Applications for fall 2021 are now closed for this project.

The Hong lab is part of the UCSF Department of Radiation Oncology and Bakar Computational Health Sciences Institute. We focus on combining clinical domain knowledge with data science to generate insights from real world data, develop actionable computational tools, and evaluate the benefit of these advances for personalized cancer care. We have a specific interest and expertise in machine learning, natural language processing, computational data extraction, and imaging analytics. We apply these methods to identify new knowledge regarding clinical practice and patient outcomes, make actionable predictions, and identify new interventions. Our lab works from end-to-end along the development and implementation pipeline to develop tools for clinicians to make a meaningful difference in patient care.
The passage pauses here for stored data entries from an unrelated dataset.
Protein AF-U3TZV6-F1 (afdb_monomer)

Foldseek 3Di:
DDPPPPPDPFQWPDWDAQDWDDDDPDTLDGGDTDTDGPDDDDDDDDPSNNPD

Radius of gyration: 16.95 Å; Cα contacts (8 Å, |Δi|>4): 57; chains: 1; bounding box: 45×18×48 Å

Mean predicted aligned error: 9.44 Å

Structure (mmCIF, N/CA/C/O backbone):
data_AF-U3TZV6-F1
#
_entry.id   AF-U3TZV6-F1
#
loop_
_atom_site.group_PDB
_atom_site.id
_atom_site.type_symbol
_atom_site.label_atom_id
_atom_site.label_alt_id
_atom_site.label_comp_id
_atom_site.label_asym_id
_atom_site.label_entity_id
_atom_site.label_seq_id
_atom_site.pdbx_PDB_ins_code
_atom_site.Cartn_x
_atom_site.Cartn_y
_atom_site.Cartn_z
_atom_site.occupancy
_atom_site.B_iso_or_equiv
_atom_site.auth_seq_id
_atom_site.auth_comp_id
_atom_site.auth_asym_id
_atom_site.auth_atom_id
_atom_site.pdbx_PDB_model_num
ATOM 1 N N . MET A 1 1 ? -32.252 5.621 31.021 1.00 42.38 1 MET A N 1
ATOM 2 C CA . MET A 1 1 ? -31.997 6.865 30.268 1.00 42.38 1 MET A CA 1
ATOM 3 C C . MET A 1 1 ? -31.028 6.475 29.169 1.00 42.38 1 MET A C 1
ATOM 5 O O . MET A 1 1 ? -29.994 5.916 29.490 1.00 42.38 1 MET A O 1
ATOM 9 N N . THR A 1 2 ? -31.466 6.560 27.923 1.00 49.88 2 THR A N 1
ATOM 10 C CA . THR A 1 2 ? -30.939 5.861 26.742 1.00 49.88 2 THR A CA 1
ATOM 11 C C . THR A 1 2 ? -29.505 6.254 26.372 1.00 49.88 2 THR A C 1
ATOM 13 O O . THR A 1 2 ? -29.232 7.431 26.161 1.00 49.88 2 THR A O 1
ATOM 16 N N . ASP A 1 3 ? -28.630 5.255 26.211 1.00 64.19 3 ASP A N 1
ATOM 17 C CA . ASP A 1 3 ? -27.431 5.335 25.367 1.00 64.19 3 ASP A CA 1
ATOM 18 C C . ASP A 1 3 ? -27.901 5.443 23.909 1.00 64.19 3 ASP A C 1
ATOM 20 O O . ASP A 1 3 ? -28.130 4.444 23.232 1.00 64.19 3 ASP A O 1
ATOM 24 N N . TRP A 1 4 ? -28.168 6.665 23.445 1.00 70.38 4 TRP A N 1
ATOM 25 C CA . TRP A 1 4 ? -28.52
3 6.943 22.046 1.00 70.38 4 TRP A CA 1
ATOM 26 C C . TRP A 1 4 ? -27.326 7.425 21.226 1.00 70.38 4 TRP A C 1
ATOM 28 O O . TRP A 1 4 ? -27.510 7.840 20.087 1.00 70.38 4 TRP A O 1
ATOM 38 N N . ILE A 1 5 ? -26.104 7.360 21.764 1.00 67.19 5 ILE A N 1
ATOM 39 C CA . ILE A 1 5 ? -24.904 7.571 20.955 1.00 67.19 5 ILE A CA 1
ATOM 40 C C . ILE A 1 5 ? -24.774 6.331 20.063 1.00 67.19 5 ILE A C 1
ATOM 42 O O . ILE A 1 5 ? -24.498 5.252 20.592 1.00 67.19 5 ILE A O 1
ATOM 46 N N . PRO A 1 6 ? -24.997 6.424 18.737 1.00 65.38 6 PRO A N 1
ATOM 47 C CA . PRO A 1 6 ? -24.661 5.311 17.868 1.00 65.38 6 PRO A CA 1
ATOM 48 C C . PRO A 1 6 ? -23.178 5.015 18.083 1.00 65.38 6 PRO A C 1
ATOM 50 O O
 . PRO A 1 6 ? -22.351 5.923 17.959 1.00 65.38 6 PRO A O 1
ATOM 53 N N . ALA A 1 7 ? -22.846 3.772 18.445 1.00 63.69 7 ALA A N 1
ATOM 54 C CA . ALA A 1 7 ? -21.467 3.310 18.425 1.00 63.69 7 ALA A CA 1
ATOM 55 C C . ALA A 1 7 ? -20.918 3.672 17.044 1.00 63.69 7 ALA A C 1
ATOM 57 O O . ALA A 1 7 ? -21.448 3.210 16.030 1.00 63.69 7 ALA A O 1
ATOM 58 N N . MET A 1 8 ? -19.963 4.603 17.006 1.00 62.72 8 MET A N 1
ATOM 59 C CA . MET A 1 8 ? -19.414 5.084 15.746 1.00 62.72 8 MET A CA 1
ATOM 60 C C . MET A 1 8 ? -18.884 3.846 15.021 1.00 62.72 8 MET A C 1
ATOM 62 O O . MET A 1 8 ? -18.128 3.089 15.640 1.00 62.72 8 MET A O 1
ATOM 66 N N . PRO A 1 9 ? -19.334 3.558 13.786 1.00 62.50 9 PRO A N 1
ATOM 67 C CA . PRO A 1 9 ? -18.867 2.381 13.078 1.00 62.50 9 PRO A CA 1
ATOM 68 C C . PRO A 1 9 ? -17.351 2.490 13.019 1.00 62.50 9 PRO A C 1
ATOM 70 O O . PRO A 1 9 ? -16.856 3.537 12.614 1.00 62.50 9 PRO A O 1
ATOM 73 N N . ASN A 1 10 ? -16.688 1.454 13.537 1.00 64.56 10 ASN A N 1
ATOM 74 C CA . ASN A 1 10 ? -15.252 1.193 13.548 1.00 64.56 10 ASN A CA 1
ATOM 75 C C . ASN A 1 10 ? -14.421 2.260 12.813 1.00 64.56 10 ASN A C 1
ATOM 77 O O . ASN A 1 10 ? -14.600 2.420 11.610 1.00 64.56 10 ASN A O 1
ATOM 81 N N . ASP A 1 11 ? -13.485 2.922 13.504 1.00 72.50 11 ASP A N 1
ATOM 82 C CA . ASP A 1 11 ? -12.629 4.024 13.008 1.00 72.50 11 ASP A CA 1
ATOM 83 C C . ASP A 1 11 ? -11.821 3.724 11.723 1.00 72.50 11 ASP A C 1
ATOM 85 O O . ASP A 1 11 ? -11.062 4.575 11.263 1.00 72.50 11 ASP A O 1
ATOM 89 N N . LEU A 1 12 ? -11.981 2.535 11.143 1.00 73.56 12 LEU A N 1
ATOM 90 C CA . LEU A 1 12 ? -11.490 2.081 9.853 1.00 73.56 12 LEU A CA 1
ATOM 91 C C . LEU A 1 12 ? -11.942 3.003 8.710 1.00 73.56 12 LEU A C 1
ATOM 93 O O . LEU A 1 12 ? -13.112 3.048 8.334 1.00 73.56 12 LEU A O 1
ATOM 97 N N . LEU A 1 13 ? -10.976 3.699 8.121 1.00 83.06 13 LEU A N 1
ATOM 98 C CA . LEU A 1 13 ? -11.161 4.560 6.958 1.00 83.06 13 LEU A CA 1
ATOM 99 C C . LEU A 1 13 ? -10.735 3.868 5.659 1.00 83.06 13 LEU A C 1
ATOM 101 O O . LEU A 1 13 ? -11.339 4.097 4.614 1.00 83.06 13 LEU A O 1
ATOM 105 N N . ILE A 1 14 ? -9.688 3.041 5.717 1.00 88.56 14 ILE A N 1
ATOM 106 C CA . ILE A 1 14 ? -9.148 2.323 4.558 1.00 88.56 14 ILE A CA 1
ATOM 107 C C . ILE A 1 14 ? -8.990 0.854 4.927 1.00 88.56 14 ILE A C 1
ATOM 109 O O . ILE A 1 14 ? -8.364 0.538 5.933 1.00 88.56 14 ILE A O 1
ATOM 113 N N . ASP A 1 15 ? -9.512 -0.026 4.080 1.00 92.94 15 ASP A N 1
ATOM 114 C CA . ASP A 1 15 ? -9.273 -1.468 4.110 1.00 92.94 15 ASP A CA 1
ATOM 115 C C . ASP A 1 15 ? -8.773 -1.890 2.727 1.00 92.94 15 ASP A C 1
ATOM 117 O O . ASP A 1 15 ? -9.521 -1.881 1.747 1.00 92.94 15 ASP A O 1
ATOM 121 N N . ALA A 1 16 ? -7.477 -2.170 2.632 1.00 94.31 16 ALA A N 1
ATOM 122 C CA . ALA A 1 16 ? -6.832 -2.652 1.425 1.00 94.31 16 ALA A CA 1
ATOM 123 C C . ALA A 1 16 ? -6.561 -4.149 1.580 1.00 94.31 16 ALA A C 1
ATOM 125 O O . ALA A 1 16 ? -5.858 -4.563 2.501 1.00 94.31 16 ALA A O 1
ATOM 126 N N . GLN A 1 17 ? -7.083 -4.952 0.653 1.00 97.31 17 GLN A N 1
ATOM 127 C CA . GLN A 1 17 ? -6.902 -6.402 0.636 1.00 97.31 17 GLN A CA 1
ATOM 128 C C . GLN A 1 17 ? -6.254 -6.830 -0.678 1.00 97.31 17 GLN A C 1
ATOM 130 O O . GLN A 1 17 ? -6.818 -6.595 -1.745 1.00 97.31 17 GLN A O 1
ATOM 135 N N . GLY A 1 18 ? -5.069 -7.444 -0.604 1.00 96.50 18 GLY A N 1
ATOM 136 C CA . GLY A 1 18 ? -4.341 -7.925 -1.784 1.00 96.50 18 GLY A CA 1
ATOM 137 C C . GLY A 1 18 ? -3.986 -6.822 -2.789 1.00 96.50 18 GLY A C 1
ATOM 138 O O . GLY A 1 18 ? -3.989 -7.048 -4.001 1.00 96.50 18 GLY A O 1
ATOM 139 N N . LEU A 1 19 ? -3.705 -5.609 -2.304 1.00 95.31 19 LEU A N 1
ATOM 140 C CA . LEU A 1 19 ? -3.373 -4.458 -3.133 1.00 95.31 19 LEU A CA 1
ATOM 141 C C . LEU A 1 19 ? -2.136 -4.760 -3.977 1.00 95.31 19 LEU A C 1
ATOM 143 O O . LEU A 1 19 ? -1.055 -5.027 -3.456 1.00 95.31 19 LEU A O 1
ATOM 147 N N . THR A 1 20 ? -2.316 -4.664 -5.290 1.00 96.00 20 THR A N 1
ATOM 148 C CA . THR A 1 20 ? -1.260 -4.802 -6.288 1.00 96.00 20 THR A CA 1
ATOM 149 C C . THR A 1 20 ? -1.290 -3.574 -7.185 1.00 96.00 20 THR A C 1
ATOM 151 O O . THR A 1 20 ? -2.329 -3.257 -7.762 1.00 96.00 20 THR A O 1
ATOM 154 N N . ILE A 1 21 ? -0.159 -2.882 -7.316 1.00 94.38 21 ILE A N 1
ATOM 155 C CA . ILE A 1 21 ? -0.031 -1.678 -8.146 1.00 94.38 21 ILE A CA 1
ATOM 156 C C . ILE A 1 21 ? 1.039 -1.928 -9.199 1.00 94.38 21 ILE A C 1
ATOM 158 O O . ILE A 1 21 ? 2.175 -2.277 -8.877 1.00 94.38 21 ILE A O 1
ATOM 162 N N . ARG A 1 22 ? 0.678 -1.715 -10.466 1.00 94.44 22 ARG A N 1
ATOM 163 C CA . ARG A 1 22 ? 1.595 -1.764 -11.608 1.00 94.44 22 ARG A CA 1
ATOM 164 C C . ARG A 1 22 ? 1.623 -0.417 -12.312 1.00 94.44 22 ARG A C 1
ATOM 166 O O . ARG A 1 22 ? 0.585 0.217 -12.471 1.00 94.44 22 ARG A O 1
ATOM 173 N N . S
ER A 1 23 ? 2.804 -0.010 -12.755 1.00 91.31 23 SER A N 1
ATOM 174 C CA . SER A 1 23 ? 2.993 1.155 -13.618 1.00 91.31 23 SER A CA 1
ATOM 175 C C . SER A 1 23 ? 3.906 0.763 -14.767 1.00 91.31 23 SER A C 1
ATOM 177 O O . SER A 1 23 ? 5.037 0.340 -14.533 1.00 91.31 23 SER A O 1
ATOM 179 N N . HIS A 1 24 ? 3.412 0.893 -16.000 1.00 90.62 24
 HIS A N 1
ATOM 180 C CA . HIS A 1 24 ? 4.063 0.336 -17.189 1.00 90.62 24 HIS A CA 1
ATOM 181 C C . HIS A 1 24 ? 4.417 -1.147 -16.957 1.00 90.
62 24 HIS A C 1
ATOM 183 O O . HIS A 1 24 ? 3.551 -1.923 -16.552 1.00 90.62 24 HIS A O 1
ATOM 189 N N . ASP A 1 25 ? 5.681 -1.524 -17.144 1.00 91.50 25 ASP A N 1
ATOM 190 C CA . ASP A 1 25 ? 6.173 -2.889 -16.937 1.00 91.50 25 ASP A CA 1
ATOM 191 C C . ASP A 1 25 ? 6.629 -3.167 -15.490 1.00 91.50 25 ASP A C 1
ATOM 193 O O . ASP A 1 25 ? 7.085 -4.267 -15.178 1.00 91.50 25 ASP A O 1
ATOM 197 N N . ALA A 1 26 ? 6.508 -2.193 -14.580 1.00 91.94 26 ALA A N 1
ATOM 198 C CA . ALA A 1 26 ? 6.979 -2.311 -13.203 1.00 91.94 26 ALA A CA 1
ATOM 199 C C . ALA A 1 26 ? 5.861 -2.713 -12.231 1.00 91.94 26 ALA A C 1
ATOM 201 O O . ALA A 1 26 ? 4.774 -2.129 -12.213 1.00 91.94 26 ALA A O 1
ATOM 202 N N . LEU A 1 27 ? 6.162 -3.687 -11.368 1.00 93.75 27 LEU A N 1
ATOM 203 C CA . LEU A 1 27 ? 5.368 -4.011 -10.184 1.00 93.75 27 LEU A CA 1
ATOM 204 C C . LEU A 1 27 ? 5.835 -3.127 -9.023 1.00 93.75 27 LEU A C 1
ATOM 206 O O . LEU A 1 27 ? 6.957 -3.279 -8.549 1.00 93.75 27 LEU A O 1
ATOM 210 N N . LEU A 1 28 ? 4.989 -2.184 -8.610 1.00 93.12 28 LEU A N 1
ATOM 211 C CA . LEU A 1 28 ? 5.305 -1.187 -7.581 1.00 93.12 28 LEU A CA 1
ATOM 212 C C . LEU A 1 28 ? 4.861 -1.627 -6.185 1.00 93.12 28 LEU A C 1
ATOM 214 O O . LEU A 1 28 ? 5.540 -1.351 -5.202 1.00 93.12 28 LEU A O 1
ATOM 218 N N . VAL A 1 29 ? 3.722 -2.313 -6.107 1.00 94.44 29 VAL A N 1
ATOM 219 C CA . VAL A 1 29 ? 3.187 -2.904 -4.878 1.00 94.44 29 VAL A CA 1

The undergraduate apprentice will perform informatics research to develop computational tools and analyses related to personalized oncology care. Specific research topics can be based on the individual's interests and experience but may include wrangling and analyzing clinical (or other) data, developing predictive machine learning algorithms, natural language processing pipelines, or quantitative imaging data extraction.

They will work closely with other lab members and will be expected to conduct data analyses and prepare for presentations at lab meeting and journal clubs as appropriate. The undergraduate will join a multidisciplinary team of clinicians and scientists in the Department of Radiation Oncology and the Bakar Computational Health Sciences Institute. They will also be encouraged to take advantage of other training and learning opportunities within the UCSF Helen Diller Family Comprehensive Cancer Center, the Bakar Computational Health Sciences Institute, and other related entities at UCSF. We hope this experience will prepare the applicant for future opportunities in medicine and informatics.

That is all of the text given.